(TASK TO COMPLETE) Report the number of lines below in which the word "Fervidobacterium" occurs. Nothing else is needed.

(EXTRACTED INFORMATION)
↓

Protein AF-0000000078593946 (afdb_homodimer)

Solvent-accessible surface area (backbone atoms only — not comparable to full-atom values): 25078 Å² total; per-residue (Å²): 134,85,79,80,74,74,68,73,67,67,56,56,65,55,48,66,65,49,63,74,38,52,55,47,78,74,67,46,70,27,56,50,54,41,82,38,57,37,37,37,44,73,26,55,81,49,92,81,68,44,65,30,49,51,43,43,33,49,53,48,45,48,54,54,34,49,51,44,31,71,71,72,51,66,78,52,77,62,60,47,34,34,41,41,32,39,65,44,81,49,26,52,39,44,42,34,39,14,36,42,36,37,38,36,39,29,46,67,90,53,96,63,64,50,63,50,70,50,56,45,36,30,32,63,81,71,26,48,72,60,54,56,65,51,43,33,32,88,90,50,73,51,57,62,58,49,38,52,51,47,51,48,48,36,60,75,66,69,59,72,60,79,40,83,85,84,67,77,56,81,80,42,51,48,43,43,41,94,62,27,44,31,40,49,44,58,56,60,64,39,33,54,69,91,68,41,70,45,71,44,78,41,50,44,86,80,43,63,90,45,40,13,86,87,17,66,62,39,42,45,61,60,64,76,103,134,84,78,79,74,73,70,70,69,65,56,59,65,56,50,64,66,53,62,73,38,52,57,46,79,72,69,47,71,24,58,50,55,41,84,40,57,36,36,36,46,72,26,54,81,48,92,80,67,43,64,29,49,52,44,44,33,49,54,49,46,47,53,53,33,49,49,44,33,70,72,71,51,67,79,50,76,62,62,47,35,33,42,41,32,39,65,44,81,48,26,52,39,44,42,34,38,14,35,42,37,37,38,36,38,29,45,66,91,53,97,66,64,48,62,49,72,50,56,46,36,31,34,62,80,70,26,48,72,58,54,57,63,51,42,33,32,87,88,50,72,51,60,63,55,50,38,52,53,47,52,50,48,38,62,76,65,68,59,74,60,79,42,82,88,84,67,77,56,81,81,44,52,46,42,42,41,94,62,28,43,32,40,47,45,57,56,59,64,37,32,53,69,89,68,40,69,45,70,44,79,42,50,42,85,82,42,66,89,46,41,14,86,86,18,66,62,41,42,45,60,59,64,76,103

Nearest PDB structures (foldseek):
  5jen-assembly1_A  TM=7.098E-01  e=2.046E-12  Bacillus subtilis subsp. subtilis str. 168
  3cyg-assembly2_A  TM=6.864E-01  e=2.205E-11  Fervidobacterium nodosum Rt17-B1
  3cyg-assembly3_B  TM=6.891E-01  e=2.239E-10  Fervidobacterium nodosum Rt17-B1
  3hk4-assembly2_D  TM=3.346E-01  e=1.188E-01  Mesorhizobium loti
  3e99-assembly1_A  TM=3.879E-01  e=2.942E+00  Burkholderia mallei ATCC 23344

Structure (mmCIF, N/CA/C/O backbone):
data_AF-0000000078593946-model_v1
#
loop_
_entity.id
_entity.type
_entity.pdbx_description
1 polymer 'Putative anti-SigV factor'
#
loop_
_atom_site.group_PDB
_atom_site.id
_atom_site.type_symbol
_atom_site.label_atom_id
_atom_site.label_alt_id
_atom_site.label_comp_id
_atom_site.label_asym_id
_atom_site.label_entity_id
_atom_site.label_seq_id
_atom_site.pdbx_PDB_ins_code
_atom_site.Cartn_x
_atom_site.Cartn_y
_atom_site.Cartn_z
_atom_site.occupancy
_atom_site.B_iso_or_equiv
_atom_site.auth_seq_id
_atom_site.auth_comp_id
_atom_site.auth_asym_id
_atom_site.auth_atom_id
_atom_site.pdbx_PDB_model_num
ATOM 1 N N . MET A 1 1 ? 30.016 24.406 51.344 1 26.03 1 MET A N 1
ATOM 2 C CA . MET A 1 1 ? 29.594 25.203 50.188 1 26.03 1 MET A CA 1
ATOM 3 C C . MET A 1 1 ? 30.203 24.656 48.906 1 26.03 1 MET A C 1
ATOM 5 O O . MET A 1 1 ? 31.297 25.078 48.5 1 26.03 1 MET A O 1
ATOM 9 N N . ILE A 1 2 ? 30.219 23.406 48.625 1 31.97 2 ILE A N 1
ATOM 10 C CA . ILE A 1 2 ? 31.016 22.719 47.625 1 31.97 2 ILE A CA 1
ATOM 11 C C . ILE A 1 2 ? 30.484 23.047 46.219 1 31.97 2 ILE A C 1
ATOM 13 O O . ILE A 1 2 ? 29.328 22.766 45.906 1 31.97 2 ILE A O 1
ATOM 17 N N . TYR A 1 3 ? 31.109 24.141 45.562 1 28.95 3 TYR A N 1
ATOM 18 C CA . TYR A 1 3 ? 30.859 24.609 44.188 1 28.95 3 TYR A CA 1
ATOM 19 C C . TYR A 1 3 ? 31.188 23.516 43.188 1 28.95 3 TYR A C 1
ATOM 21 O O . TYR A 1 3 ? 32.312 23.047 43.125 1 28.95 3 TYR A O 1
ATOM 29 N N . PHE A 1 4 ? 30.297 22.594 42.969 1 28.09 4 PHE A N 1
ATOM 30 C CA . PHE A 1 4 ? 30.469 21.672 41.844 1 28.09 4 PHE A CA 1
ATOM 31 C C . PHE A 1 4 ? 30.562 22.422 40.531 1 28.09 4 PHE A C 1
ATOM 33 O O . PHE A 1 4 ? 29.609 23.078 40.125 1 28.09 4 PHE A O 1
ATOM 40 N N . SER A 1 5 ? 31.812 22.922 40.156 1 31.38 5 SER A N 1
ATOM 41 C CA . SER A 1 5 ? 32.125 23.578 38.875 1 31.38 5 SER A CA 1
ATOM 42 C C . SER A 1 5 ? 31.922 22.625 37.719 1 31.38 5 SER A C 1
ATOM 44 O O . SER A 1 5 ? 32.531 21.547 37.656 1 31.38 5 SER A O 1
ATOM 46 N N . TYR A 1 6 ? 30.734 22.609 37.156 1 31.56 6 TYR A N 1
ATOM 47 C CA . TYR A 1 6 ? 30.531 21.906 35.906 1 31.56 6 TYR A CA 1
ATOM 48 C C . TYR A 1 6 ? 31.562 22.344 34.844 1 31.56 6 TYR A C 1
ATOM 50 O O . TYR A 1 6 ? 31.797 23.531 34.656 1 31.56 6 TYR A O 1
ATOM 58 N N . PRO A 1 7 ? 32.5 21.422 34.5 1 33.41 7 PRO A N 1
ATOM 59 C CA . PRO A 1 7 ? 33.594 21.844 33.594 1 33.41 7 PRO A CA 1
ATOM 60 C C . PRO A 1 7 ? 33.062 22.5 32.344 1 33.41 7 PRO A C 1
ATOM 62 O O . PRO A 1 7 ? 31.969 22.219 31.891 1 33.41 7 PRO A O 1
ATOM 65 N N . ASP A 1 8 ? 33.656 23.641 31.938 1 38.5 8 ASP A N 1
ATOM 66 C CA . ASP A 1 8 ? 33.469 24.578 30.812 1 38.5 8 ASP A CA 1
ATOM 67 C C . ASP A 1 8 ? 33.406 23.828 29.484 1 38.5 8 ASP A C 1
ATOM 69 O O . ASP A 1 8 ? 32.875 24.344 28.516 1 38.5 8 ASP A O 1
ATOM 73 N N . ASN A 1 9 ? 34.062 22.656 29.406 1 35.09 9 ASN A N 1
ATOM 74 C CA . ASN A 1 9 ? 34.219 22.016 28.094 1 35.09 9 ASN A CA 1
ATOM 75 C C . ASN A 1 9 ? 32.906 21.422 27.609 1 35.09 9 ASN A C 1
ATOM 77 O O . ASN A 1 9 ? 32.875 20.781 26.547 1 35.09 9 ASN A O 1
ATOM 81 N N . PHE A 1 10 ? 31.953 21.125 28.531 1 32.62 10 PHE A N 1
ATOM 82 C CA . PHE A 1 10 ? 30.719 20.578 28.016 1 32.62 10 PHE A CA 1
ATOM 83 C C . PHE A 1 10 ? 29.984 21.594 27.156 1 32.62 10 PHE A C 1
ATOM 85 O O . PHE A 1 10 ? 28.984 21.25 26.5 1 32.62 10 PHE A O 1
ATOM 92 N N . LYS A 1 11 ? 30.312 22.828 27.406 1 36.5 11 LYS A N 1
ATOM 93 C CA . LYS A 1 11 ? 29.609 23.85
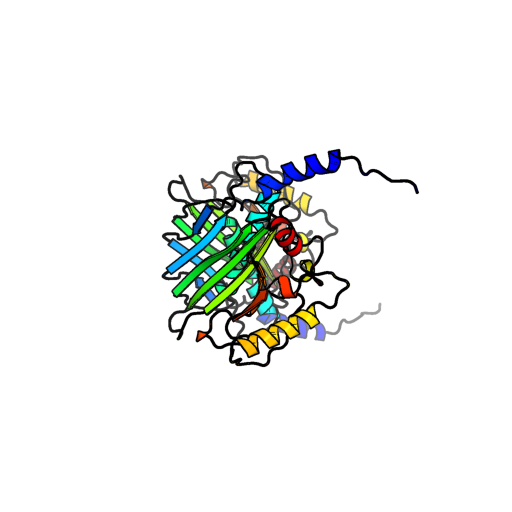9 26.672 1 36.5 11 LYS A CA 1
ATOM 94 C C . LYS A 1 11 ? 30.094 23.938 25.219 1 36.5 11 LYS A C 1
ATOM 96 O O . LYS A 1 11 ? 29.328 24.281 24.312 1 36.5 11 LYS A O 1
ATOM 101 N N . ASN A 1 12 ? 31.391 23.812 25.125 1 35.09 12 ASN A N 1
ATOM 102 C CA . ASN A 1 12 ? 31.906 24.062 23.781 1 35.09 12 ASN A CA 1
ATOM 103 C C . ASN A 1 12 ? 31.438 22.984 22.797 1 35.09 12 ASN A C 1
ATOM 105 O O . ASN A 1 12 ? 31.25 23.266 21.609 1 35.09 12 ASN A O 1
ATOM 109 N N . ASN A 1 13 ? 31.531 21.656 23.25 1 35.84 13 ASN A N 1
ATOM 110 C CA . ASN A 1 13 ? 31.219 20.625 22.266 1 35.84 13 ASN A CA 1
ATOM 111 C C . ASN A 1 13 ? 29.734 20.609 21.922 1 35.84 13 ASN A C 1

↑

(YOUR SOLUTION) 2